*** Opening DATA EXTRACTS ***

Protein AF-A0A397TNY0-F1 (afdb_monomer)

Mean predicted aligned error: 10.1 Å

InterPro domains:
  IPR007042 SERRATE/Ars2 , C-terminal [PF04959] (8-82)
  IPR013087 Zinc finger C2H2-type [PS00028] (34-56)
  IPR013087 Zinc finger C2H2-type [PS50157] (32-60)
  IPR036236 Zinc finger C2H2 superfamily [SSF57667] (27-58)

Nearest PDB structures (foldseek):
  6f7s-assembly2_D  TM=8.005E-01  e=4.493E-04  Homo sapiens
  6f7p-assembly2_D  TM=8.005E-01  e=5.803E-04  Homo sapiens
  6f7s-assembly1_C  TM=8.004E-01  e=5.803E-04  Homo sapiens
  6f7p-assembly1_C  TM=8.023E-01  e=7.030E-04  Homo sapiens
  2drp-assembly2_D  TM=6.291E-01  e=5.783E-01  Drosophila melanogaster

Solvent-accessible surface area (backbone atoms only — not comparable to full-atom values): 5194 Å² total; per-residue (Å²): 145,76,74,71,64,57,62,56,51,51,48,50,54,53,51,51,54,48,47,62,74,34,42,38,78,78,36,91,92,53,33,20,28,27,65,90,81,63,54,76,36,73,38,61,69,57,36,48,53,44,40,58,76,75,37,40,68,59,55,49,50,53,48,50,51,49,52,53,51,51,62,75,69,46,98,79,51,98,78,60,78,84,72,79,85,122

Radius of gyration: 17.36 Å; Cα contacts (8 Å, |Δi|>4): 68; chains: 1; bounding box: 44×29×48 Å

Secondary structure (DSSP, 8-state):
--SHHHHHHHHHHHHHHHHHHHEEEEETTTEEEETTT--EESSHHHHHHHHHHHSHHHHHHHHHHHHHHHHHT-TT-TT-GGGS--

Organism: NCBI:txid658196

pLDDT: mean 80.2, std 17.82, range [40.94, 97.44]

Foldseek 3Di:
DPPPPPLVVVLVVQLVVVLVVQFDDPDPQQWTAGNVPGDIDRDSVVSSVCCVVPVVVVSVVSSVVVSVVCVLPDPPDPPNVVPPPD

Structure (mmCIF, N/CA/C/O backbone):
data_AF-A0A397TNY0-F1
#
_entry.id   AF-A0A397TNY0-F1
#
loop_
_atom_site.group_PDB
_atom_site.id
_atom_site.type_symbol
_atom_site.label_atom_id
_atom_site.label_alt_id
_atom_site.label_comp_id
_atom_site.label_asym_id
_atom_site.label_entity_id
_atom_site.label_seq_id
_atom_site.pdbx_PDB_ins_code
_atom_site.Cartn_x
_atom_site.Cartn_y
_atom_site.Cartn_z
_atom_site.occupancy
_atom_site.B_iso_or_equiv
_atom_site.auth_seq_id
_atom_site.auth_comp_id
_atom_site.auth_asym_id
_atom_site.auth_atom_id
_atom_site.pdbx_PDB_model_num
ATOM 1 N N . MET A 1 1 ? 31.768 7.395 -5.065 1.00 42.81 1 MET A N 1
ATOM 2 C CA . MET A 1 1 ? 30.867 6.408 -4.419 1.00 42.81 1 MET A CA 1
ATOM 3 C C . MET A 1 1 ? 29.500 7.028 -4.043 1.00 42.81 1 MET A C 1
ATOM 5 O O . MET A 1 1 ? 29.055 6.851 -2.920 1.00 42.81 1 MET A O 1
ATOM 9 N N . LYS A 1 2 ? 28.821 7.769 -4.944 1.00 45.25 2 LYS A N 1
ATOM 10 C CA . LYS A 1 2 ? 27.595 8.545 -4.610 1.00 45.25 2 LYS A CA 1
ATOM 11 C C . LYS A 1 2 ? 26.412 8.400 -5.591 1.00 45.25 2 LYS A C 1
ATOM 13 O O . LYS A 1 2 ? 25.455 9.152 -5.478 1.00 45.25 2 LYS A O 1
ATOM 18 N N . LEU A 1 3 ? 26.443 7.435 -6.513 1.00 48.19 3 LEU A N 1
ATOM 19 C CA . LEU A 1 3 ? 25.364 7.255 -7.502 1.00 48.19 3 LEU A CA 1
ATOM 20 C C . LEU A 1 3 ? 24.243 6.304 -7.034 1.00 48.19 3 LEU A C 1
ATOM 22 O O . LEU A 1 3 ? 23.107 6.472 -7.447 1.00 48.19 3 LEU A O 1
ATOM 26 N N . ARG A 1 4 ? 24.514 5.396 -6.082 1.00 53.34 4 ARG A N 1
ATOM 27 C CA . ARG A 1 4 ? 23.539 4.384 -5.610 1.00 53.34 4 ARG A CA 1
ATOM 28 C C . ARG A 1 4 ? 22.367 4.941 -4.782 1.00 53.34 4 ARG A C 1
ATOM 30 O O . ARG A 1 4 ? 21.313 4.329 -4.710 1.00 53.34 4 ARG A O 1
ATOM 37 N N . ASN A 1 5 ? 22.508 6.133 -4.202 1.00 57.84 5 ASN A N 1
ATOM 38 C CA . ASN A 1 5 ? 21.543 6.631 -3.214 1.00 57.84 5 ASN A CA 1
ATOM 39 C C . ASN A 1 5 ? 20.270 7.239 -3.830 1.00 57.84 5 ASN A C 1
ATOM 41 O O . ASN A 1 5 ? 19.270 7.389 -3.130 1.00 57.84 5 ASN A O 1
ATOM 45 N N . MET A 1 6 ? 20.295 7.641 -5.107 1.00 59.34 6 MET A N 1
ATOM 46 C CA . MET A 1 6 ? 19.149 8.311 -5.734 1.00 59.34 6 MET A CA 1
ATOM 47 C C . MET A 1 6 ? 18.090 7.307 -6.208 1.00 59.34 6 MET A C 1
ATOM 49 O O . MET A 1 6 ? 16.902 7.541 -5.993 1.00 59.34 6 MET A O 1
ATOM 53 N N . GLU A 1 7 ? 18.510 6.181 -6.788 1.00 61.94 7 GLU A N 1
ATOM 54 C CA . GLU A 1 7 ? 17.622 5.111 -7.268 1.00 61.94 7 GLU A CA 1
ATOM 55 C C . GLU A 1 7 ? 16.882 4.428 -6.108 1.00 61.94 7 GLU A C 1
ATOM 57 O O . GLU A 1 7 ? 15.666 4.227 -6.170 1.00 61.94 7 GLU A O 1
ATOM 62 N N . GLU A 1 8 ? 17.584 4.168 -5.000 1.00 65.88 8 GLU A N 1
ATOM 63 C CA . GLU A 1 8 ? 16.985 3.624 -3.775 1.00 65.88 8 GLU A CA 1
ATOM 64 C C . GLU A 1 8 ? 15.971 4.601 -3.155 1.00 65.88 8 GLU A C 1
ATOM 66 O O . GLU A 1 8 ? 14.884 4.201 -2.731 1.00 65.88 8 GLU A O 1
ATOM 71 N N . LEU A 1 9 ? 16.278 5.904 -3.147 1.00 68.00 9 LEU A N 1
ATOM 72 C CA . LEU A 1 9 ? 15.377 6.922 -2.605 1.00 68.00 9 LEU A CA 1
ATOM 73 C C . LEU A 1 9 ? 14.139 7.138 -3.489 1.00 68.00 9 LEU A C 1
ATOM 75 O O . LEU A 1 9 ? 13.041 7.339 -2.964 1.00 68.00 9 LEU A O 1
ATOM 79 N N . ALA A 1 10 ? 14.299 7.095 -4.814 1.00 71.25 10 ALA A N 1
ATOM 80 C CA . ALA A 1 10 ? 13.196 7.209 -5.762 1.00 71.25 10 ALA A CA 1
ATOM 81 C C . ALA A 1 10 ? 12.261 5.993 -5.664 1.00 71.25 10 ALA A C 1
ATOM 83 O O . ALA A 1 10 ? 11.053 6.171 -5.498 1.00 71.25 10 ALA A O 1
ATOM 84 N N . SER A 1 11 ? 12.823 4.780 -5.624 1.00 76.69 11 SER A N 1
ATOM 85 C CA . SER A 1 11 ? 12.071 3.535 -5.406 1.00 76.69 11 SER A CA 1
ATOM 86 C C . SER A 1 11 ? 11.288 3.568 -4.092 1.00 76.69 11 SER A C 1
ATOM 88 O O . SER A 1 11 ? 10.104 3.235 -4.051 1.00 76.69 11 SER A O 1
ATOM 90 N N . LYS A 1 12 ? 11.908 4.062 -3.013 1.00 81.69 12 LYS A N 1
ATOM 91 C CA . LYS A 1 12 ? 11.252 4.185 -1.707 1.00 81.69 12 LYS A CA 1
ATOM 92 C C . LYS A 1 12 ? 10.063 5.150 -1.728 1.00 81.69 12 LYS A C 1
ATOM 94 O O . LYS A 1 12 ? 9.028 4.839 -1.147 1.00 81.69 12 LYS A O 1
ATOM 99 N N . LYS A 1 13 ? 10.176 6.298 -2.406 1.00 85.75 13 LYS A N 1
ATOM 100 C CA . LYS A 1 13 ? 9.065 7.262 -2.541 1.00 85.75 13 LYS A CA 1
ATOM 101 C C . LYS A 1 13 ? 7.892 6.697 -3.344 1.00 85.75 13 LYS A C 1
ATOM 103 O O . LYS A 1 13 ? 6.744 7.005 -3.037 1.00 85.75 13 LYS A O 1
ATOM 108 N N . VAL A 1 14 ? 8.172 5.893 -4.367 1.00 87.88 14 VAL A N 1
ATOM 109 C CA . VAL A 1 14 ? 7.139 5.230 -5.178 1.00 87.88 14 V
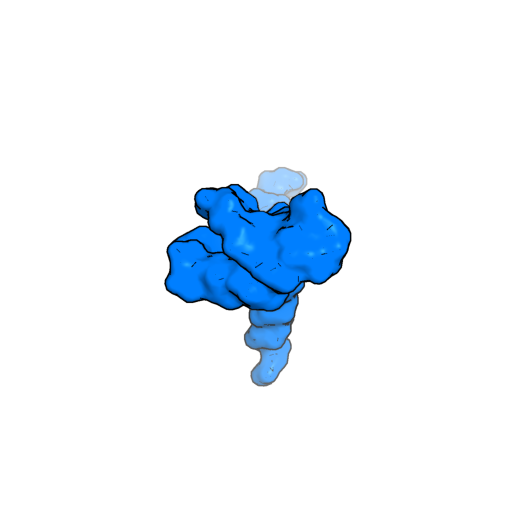AL A CA 1
ATOM 110 C C . VAL A 1 14 ? 6.384 4.206 -4.351 1.00 87.88 14 VAL A C 1
ATOM 112 O O . VAL A 1 14 ? 5.156 4.213 -4.350 1.00 87.88 14 VAL A O 1
ATOM 115 N N . LEU A 1 15 ? 7.109 3.374 -3.603 1.00 87.81 15 LEU A N 1
ATOM 116 C CA . LEU A 1 15 ? 6.495 2.398 -2.709 1.00 87.81 15 LEU A CA 1
ATOM 117 C C . LEU A 1 15 ? 5.684 3.065 -1.598 1.00 87.81 15 LEU A C 1
ATOM 119 O O . LEU A 1 15 ? 4.592 2.602 -1.293 1.00 87.81 15 LEU A O 1
ATOM 123 N N . ASP A 1 16 ? 6.162 4.179 -1.042 1.00 90.56 16 ASP A N 1
ATOM 124 C CA . ASP A 1 16 ? 5.405 4.938 -0.045 1.00 90.56 16 ASP A CA 1
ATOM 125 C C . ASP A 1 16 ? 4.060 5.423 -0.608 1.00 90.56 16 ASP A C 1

*** Closing DATA EXTRACTS ***

- _WHAT YOU WILL DO_
Leaving every picture aside, reproduce exactly the lines above from the one with "ATOM 103 O O" up to and including the one with "ATOM 116 C CA", and no others.

- _RESPONSE BOX_
ATOM 103 O O . LYS A 1 13 ? 6.744 7.005 -3.037 1.00 85.75 13 LYS A O 1
ATOM 108 N N . VAL A 1 14 ? 8.172 5.893 -4.367 1.00 87.88 14 VAL A N 1
ATOM 109 C CA . VAL A 1 14 ? 7.139 5.230 -5.178 1.00 87.88 14 V
AL A CA 1
ATOM 110 C C . VAL A 1 14 ? 6.384 4.206 -4.351 1.00 87.88 14 VAL A C 1
ATOM 112 O O . VAL A 1 14 ? 5.156 4.213 -4.350 1.00 87.88 14 VAL A O 1
ATOM 115 N N . LEU A 1 15 ? 7.109 3.374 -3.603 1.00 87.81 15 LEU A N 1
ATOM 116 C CA . LEU A 1 15 ? 6.495 2.398 -2.709 1.00 87.81 15 LEU A CA 1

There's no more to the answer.